Xi Jinping considers Chinese culture to be the "trunk" and the various ethnic cultures in China to be the "branches and leaves".

=== Rationale behind an evolution from "Four Identifications" to "Five Identifications" ===
Identification with the CCP was subsequently added to the "four identifications". An article posted on the website of the South-Central Minzu University stated that by highlighting the key identification with the CCP will help in "forming a more complete identification system and building a common ideological foundation for achieving ethnic unity".

== Core of Political Transformation ==
As mentioned in an article of 23 October 2019, on a Chinese government website relating to prisons: "The core content of political transformation (政治改造) to enhance the five identifications of criminals: identifying with the leadership of the Communist Party, the great motherland, the Chinese nation, Chinese culture, and the socialist path."

These five identifications are used as a basic standard for evaluating the effectiveness of criminal transformation.

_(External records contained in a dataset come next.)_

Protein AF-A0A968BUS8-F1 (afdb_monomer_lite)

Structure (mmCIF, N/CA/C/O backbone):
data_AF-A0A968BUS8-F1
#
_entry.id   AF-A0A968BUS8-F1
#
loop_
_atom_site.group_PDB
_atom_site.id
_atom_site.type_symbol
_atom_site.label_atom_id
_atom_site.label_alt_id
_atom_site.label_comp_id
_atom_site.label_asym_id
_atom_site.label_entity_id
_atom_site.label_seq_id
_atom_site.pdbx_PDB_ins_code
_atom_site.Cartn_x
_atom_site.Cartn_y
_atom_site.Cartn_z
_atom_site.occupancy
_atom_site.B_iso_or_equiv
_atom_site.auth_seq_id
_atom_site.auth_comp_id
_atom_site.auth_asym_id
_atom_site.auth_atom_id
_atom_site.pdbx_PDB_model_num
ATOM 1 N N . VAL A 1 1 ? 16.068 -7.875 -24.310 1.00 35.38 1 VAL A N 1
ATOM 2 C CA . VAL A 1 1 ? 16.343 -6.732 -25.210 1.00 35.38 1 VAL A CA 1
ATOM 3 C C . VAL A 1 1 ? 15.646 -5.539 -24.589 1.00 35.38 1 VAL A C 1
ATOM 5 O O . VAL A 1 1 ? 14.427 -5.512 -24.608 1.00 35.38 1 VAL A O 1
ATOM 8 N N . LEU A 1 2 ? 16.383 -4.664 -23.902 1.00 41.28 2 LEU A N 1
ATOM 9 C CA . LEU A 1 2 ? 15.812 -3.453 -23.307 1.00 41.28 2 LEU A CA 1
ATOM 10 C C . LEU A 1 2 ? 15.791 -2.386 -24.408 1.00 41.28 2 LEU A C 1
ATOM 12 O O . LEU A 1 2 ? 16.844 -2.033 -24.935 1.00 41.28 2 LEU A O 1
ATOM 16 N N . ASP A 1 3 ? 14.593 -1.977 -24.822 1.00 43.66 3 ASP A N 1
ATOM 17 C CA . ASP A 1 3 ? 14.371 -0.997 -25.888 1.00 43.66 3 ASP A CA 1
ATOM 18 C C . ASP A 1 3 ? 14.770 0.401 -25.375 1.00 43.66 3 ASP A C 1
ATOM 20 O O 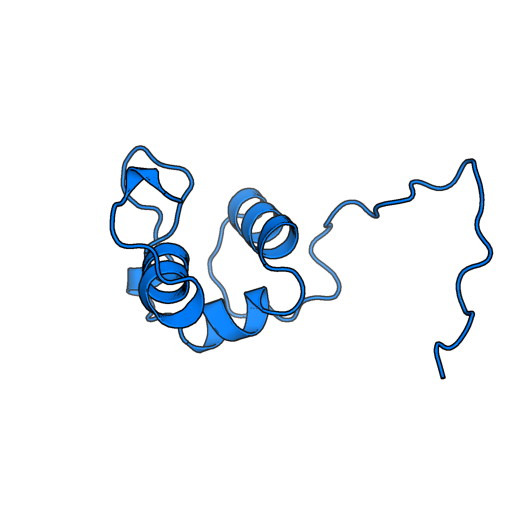. ASP A 1 3 ? 14.185 0.930 -24.431 1.00 43.66 3 ASP A O 1
ATOM 24 N N . GLY A 1 4 ? 15.837 0.966 -25.945 1.00 48.25 4 GLY A N 1
ATOM 25 C CA . GLY A 1 4 ? 16.507 2.189 -25.493 1.00 48.25 4 GLY A CA 1
ATOM 26 C C . GLY A 1 4 ? 15.763 3.474 -25.852 1.00 48.25 4 GLY A C 1
ATOM 27 O O . GLY A 1 4 ? 16.291 4.296 -26.601 1.00 48.25 4 GLY A O 1
ATOM 28 N N . ARG A 1 5 ? 14.544 3.665 -25.337 1.00 51.47 5 ARG A N 1
ATOM 29 C CA . ARG A 1 5 ? 13.699 4.814 -25.716 1.00 51.47 5 ARG A CA 1
ATOM 30 C C . ARG A 1 5 ? 13.855 6.082 -24.882 1.00 51.47 5 ARG A C 1
ATOM 32 O O . ARG A 1 5 ? 13.304 7.102 -25.276 1.00 51.47 5 ARG A O 1
ATOM 39 N N . HIS A 1 6 ? 14.665 6.087 -23.827 1.00 54.25 6 HIS A N 1
ATOM 40 C CA . HIS A 1 6 ? 14.943 7.313 -23.076 1.00 54.25 6 HIS A CA 1
ATOM 41 C C . HIS A 1 6 ? 16.427 7.662 -23.183 1.00 54.25 6 HIS A C 1
ATOM 43 O O . HIS A 1 6 ? 17.285 7.024 -22.574 1.00 54.25 6 HIS A O 1
ATOM 49 N N . LYS A 1 7 ? 16.752 8.672 -24.002 1.00 62.72 7 LYS A N 1
ATOM 50 C CA . LYS A 1 7 ? 18.061 9.328 -23.912 1.00 62.72 7 LYS A CA 1
ATOM 51 C C . LYS A 1 7 ? 18.138 9.962 -22.527 1.00 62.72 7 LYS A C 1
ATOM 53 O O . LYS A 1 7 ? 17.295 10.787 -22.201 1.00 62.72 7 LYS A O 1
ATOM 58 N N . PHE A 1 8 ? 19.126 9.559 -21.735 1.00 62.72 8 PHE A N 1
ATOM 59 C CA . PHE A 1 8 ? 19.401 10.162 -20.435 1.00 62.72 8 PHE A CA 1
ATOM 60 C C . PHE A 1 8 ? 19.654 11.667 -20.616 1.00 62.72 8 PHE A C 1
ATOM 62 O O . PHE A 1 8 ? 20.643 12.055 -21.241 1.00 62.72 8 PHE A O 1
ATOM 69 N N . ASP A 1 9 ? 18.744 12.497 -20.108 1.00 72.69 9 ASP A N 1
ATOM 70 C CA . ASP A 1 9 ? 18.909 13.946 -20.007 1.00 72.69 9 ASP A CA 1
ATOM 71 C C . ASP A 1 9 ? 19.240 14.280 -18.543 1.00 72.69 9 ASP A C 1
ATOM 73 O O . ASP A 1 9 ? 18.399 14.059 -17.674 1.00 72.69 9 ASP A O 1
ATOM 77 N N . PRO A 1 10 ? 20.444 14.804 -18.243 1.00 72.75 10 PRO A N 1
ATOM 78 C CA . PRO A 1 10 ? 20.859 15.127 -16.877 1.00 72.75 10 PRO A CA 1
ATOM 79 C C . PRO A 1 10 ? 19.984 16.176 -16.180 1.00 72.75 10 PRO A C 1
ATOM 81 O O . PRO A 1 10 ? 20.031 16.282 -14.957 1.00 72.75 10 PRO A O 1
ATOM 84 N N . ASN A 1 11 ? 19.241 16.982 -16.945 1.00 76.00 11 ASN A N 1
ATOM 85 C CA . ASN A 1 11 ? 18.355 18.019 -16.416 1.00 76.00 11 ASN A CA 1
ATOM 86 C C . ASN A 1 11 ? 16.889 17.572 -16.376 1.00 76.00 11 ASN A C 1
ATOM 88 O O . ASN A 1 11 ? 16.049 18.286 -15.828 1.00 76.00 11 ASN A O 1
ATOM 92 N N . HIS A 1 12 ? 16.576 16.412 -16.953 1.00 63.97 12 HIS A N 1
ATOM 93 C CA . HIS A 1 12 ? 15.271 15.794 -16.810 1.00 63.97 12 HIS A CA 1
ATOM 94 C C . HIS A 1 12 ? 15.246 15.004 -15.496 1.00 63.97 12 HIS A C 1
ATOM 96 O O . HIS A 1 12 ? 16.185 14.245 -15.231 1.00 63.97 12 HIS A O 1
ATOM 102 N N . PRO A 1 13 ? 14.215 15.171 -14.648 1.00 61.81 13 PRO A N 1
ATOM 103 C CA . PRO A 1 13 ? 14.073 14.364 -13.447 1.00 61.81 13 PRO A CA 1
ATOM 104 C C . PRO A 1 13 ? 14.171 12.878 -13.796 1.00 61.81 13 PRO A C 1
ATOM 106 O O . PRO A 1 13 ? 13.454 12.382 -14.656 1.00 61.81 13 PRO A O 1
ATOM 109 N N . LEU A 1 14 ? 15.079 12.169 -13.126 1.00 62.66 14 LEU A N 1
ATOM 110 C CA . LEU A 1 14 ? 15.252 10.721 -13.294 1.00 62.66 14 LEU A CA 1
ATOM 111 C C . LEU A 1 14 ? 13.989 9.932 -12.925 1.00 62.66 14 LEU A C 1
ATOM 113 O O . LEU A 1 14 ? 13.786 8.828 -13.420 1.00 62.66 14 LEU A 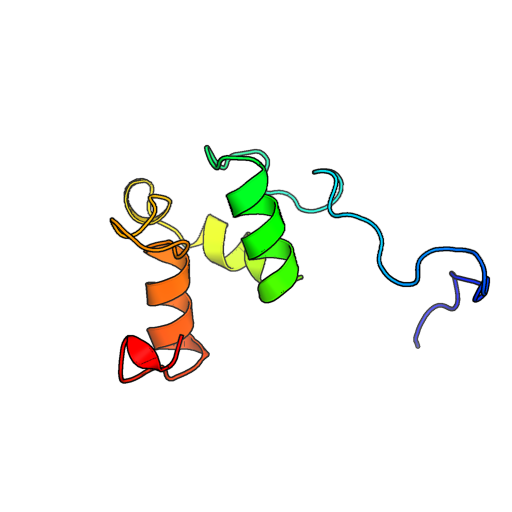O 1
ATOM 117 N N . PHE A 1 15 ? 13.168 10.511 -12.052 1.00 59.22 15 PHE A N 1
ATOM 118 C CA . PHE A 1 15 ? 11.885 9.984 -11.629 1.00 59.22 15 PHE A CA 1
ATOM 119 C C . PHE A 1 15 ? 10.811 10.987 -12.036 1.00 59.22 15 PHE A C 1
ATOM 121 O O . PHE A 1 15 ? 10.868 12.155 -11.639 1.00 59.22 15 PHE A O 1
ATOM 128 N N . GLU A 1 16 ? 9.852 10.537 -12.838 1.00 60.50 16 GLU A N 1
ATOM 129 C CA . GLU A 1 16 ? 8.641 11.300 -13.111 1.00 60.50 16 GLU A CA 1
ATOM 130 C C . GLU A 1 16 ? 7.795 11.350 -11.833 1.00 60.50 16 GLU A C 1
ATOM 132 O O . GLU A 1 16 ? 7.672 10.360 -11.105 1.00 60.50 16 GLU A O 1
ATOM 137 N N . SER A 1 17 ? 7.230 12.520 -11.531 1.00 55.47 17 SER A N 1
ATOM 138 C CA . SER A 1 17 ? 6.231 12.629 -10.472 1.00 55.47 17 SER A CA 1
ATOM 139 C C . SER A 1 17 ? 5.059 11.728 -10.833 1.00 55.47 17 SER A C 1
ATOM 141 O O . SER A 1 17 ? 4.520 11.851 -11.929 1.00 55.47 17 SER A O 1
ATOM 143 N N . CYS A 1 18 ? 4.654 10.849 -9.916 1.00 56.06 18 CYS A N 1
ATOM 144 C CA . CYS A 1 18 ? 3.442 10.065 -10.092 1.00 56.06 18 CYS A CA 1
ATOM 145 C C . CYS A 1 18 ? 2.242 11.032 -10.159 1.00 56.06 18 CYS A C 1
ATOM 147 O O . CYS A 1 18 ? 1.801 11.552 -9.138 1.00 56.06 18 CYS A O 1
ATOM 149 N N . ASP A 1 19 ? 1.743 11.298 -11.366 1.00 56.12 19 ASP A N 1
ATOM 150 C CA . ASP A 1 19 ? 0.695 12.278 -11.677 1.00 56.12 19 ASP A CA 1
ATOM 151 C C . ASP A 1 19 ? -0.728 11.696 -11.794 1.00 56.12 19 ASP A C 1
ATOM 153 O O . ASP A 1 19 ? -1.691 12.443 -11.958 1.00 56.12 19 ASP A O 1
ATOM 157 N N . GLY A 1 20 ? -0.887 10.380 -11.713 1.00 53.03 20 GLY A N 1
ATOM 158 C CA . GLY A 1 20 ? -2.157 9.688 -11.949 1.00 53.03 20 GLY A CA 1
ATOM 159 C C . GLY A 1 20 ? -2.139 8.811 -13.199 1.00 53.03 20 GLY A C 1
ATOM 160 O O . GLY A 1 20 ? -2.968 7.913 -13.322 1.00 53.03 20 GLY A O 1
ATOM 161 N N . GLN A 1 21 ? -1.257 9.105 -14.159 1.00 49.66 21 GLN A N 1
ATOM 162 C CA . GLN A 1 21 ? -1.485 8.768 -15.560 1.00 49.66 21 GLN A CA 1
ATOM 163 C C . GLN A 1 21 ? -0.522 7.682 -16.037 1.00 49.66 21 GLN A C 1
ATOM 165 O O . GLN A 1 21 ? 0.585 7.942 -16.492 1.00 49.66 21 GLN A O 1
ATOM 170 N N . GLY A 1 22 ? -0.973 6.430 -15.974 1.00 49.72 22 GLY A N 1
ATOM 171 C CA . GLY A 1 22 ? -0.248 5.293 -16.557 1.00 49.72 22 GLY A CA 1
ATOM 172 C C . GLY A 1 22 ? -0.431 3.977 -15.812 1.00 49.72 22 GLY A C 1
ATOM 173 O O . GLY A 1 22 ? -0.122 2.918 -16.352 1.00 49.72 22 GLY A O 1
ATOM 174 N N . TRP A 1 23 ? -0.968 4.036 -14.599 1.00 57.91 23 TRP A N 1
ATOM 175 C CA . TRP A 1 23 ? -1.242 2.881 -13.750 1.00 57.91 23 TRP A CA 1
ATOM 176 C C . TRP A 1 23 ? -2.755 2.814 -13.596 1.00 57.91 23 TRP A C 1
ATOM 178 O O . TRP A 1 23 ? -3.377 3.789 -13.177 1.00 57.91 23 TRP A O 1
ATOM 188 N N . ASP A 1 24 ? -3.346 1.699 -14.022 1.00 59.56 24 ASP A N 1
ATOM 189 C CA . ASP A 1 24 ? -4.793 1.527 -14.184 1.00 59.56 24 ASP A CA 1
ATOM 190 C C . ASP A 1 24 ? -5.491 1.324 -12.826 1.00 59.56 24 ASP A C 1
ATOM 192 O O . ASP A 1 24 ? -6.132 0.317 -12.564 1.00 59.56 24 ASP A O 1
ATOM 196 N N . LEU A 1 25 ? -5.309 2.278 -11.909 1.00 62.84 25 LEU A N 1
ATOM 197 C CA . LEU A 1 25 ? -6.002 2.354 -10.621 1.00 62.84 25 LEU A CA 1
ATOM 198 C C . LEU A 1 25 ? -7.336 3.109 -10.749 1.00 62.84 25 LEU A C 1
ATOM 200 O O . LEU A 1 25 ? -7.873 3.588 -9.751 1.00 62.84 25 LEU A O 1
ATOM 204 N N . ALA A 1 26 ? -7.862 3.249 -11.971 1.00 57.50 26 ALA A N 1
ATOM 205 C CA . ALA A 1 26 ? -8.988 4.121 -12.306 1.00 57.50 26 ALA A CA 1
ATOM 206 C C . ALA A 1 26 ? -10.302 3.752 -11.592 1.00 57.50 26 ALA A C 1
ATOM 208 O O . ALA A 1 26 ? -11.163 4.614 -11.424 1.00 57.50 26 ALA A O 1
ATOM 209 N N . GLU A 1 27 ? -10.454 2.499 -11.152 1.00 59.31 27 GLU A N 1
ATOM 210 C CA . GLU A 1 27 ? -11.601 2.040 -10.353 1.00 59.31 27 GLU A CA 1
ATOM 211 C C . GLU A 1 27 ? -11.396 2.161 -8.836 1.00 59.31 27 GLU A C 1
ATOM 213 O O . GLU A 1 27 ? -12.341 1.960 -8.072 1.00 59.31 27 GLU A O 1
ATOM 218 N N . SER A 1 28 ? -10.194 2.514 -8.375 1.00 64.12 28 SER A N 1
ATOM 219 C CA . SER A 1 28 ? -9.932 2.674 -6.946 1.00 64.12 28 SER A CA 1
ATOM 220 C C . SER A 1 28 ? -10.470 4.008 -6.421 1.00 64.12 28 SER A C 1
ATOM 222 O O . SER A 1 28 ? -10.290 5.061 -7.031 1.00 64.12 28 SER A O 1
ATOM 224 N N . THR A 1 29 ? -11.117 3.989 -5.255 1.00 72.00 29 THR A N 1
ATOM 225 C CA . THR A 1 29 ? -11.622 5.200 -4.579 1.00 72.00 29 THR A CA 1
ATOM 226 C C . THR A 1 29 ? -10.560 5.868 -3.702 1.00 72.00 29 THR A C 1
ATOM 228 O O . THR A 1 29 ? -10.893 6.558 -2.738 1.00 72.00 29 THR A O 1
ATOM 231 N N . LEU A 1 30 ? -9.282 5.625 -3.997 1.00 73.81 30 LEU A N 1
ATOM 232 C CA . LEU A 1 30 ? -8.165 6.091 -3.188 1.00 73.81 30 LEU A CA 1
ATOM 233 C C . LEU A 1 30 ? -7.981 7.599 -3.305 1.00 73.81 30 LEU A C 1
ATOM 235 O O . LEU A 1 30 ? -8.183 8.201 -4.363 1.00 73.81 30 LEU A O 1
ATOM 239 N N . ASP A 1 31 ? -7.531 8.209 -2.211 1.00 78.25 31 ASP A N 1
ATOM 240 C CA . ASP A 1 31 ? -7.028 9.568 -2.297 1.00 78.25 31 ASP A CA 1
ATOM 241 C C . ASP A 1 31 ? -5.733 9.608 -3.149 1.00 78.25 31 ASP A C 1
ATOM 243 O O . ASP A 1 31 ? -4.983 8.624 -3.205 1.00 78.25 31 ASP A O 1
ATOM 247 N N . PRO A 1 32 ? -5.428 10.743 -3.805 1.00 76.38 32 PRO A N 1
ATOM 248 C CA . PRO A 1 32 ? -4.273 10.843 -4.698 1.00 76.38 32 PRO A CA 1
ATOM 249 C C . PRO A 1 32 ? -2.911 10.603 -4.029 1.00 76.38 32 PRO A C 1
ATOM 251 O O . PRO A 1 32 ? -1.987 10.123 -4.685 1.00 76.38 32 PRO A O 1
ATOM 254 N N . ALA A 1 33 ? -2.755 10.942 -2.746 1.00 79.62 33 ALA A N 1
ATOM 255 C CA . ALA A 1 33 ? -1.507 10.731 -2.018 1.00 79.62 33 ALA A CA 1
ATOM 256 C C . ALA A 1 33 ? -1.302 9.245 -1.694 1.00 79.62 33 ALA A C 1
ATOM 258 O O . ALA A 1 33 ? -0.194 8.737 -1.877 1.00 79.62 33 ALA A O 1
ATOM 259 N N . SER A 1 34 ? -2.364 8.540 -1.299 1.00 80.00 34 SER A N 1
ATOM 260 C CA . SER A 1 34 ? -2.340 7.092 -1.067 1.00 80.00 34 SER A CA 1
ATOM 261 C C . SER A 1 34 ? -2.062 6.324 -2.359 1.00 80.00 34 SER A C 1
ATOM 263 O O . SER A 1 34 ? -1.203 5.443 -2.376 1.00 80.00 34 SER A O 1
ATOM 265 N N . ALA A 1 35 ? -2.688 6.716 -3.475 1.00 81.12 35 ALA A N 1
ATOM 266 C CA . ALA A 1 35 ? -2.391 6.133 -4.784 1.00 81.12 35 ALA A CA 1
ATOM 267 C C . ALA A 1 35 ? -0.918 6.348 -5.182 1.00 81.12 35 ALA A C 1
ATOM 269 O O . ALA A 1 35 ? -0.216 5.396 -5.524 1.00 81.12 35 ALA A O 1
ATOM 270 N N . CYS A 1 36 ? -0.417 7.584 -5.075 1.00 81.75 36 CYS A N 1
ATOM 271 C CA . CYS A 1 36 ? 0.976 7.925 -5.373 1.00 81.75 36 CYS A CA 1
ATOM 272 C C . CYS A 1 36 ? 1.966 7.132 -4.504 1.00 81.75 36 CYS A C 1
ATOM 274 O O . CYS A 1 36 ? 2.962 6.615 -5.012 1.00 81.75 36 CYS A O 1
ATOM 276 N N . ARG A 1 37 ? 1.673 6.973 -3.208 1.00 83.00 37 ARG A N 1
ATOM 277 C CA . ARG A 1 37 ? 2.485 6.174 -2.283 1.00 83.00 37 ARG A CA 1
ATOM 278 C C . ARG A 1 37 ? 2.502 4.700 -2.678 1.00 83.00 37 ARG A C 1
ATOM 280 O O . ARG A 1 37 ? 3.582 4.114 -2.747 1.00 83.00 37 ARG A O 1
ATOM 287 N N . LEU A 1 38 ? 1.334 4.129 -2.969 1.00 84.06 38 LEU A N 1
ATOM 288 C CA . LEU A 1 38 ? 1.200 2.732 -3.369 1.00 84.06 38 LEU A CA 1
ATOM 289 C C . LEU A 1 38 ? 2.007 2.448 -4.643 1.00 84.06 38 LEU A C 1
ATOM 291 O O . LEU A 1 38 ? 2.784 1.496 -4.693 1.00 84.06 38 LEU A O 1
ATOM 295 N N . ILE A 1 39 ? 1.887 3.311 -5.651 1.00 84.94 39 ILE A N 1
ATOM 296 C CA . ILE A 1 39 ? 2.642 3.195 -6.904 1.00 84.94 39 ILE A CA 1
ATOM 297 C C . ILE A 1 39 ? 4.139 3.398 -6.663 1.00 84.94 39 ILE A C 1
ATOM 299 O O . ILE A 1 39 ? 4.951 2.635 -7.178 1.00 84.94 39 ILE A O 1
ATOM 303 N N . GLY A 1 40 ? 4.524 4.390 -5.860 1.00 83.56 40 GLY A N 1
ATOM 304 C CA . GLY A 1 40 ? 5.926 4.661 -5.550 1.00 83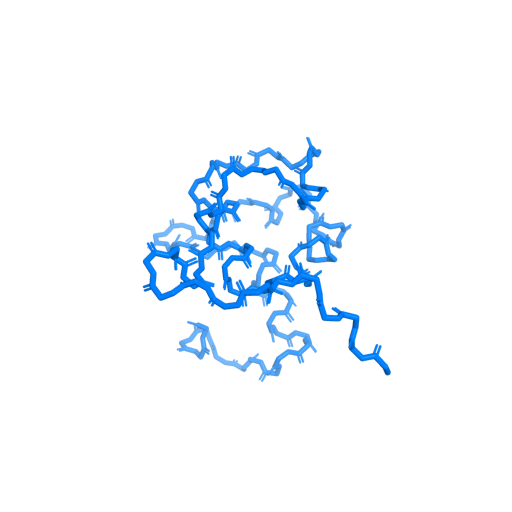.56 40 GLY A CA 1
ATOM 305 C C . GLY A 1 40 ? 6.619 3.510 -4.816 1.00 83.56 40 GLY A C 1
ATOM 306 O O . GLY A 1 40 ? 7.818 3.310 -5.000 1.00 83.56 40 GLY A O 1
ATOM 307 N N . ARG A 1 41 ? 5.877 2.745 -4.004 1.00 84.25 41 ARG A N 1
ATOM 308 C CA . ARG A 1 41 ? 6.408 1.611 -3.235 1.00 84.25 41 ARG A CA 1
ATOM 309 C C . ARG A 1 41 ? 6.373 0.295 -4.012 1.00 84.25 41 ARG A C 1
ATOM 311 O O . ARG A 1 41 ? 7.388 -0.389 -4.068 1.00 84.25 41 ARG A O 1
ATOM 318 N N . TYR A 1 42 ? 5.234 -0.037 -4.618 1.00 82.44 42 TYR A N 1
ATOM 319 C CA . TYR A 1 42 ? 4.999 -1.342 -5.248 1.00 82.44 42 TYR A CA 1
ATOM 320 C C . TYR A 1 42 ? 5.137 -1.326 -6.773 1.00 82.44 42 TYR A C 1
ATOM 322 O O . TYR A 1 42 ? 5.150 -2.378 -7.409 1.00 82.44 42 TYR A O 1
ATOM 330 N N . GLY A 1 43 ? 5.249 -0.150 -7.395 1.00 84.00 43 GLY A N 1
ATOM 331 C CA . GLY A 1 43 ? 5.447 -0.013 -8.835 1.00 84.00 43 GLY A CA 1
ATOM 332 C C . GLY A 1 43 ? 4.397 -0.782 -9.635 1.00 84.00 43 GLY A C 1
ATOM 333 O O . GLY A 1 43 ? 3.199 -0.525 -9.522 1.00 84.00 43 GLY A O 1
ATOM 334 N N . ALA A 1 44 ? 4.851 -1.752 -10.431 1.00 81.62 44 ALA A N 1
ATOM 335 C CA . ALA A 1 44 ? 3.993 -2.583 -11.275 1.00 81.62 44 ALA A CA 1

"Political transformation" is the leading component of the "five major transformations" (五大改造) which began being rolled out in prisons across China after a National Prison Work Conference held in June 2018.

In 2020, the Beixinjing Prison in Shanghai released five books titled "Chinese Nation", "Chinese Culture", "Great China", "Socialism with Chinese Characteristics" and "Chinese Communist Party" to educate prison inmates on the "five identifications" with the purpose of strengthening the "political transformation" component of the "five major transformations".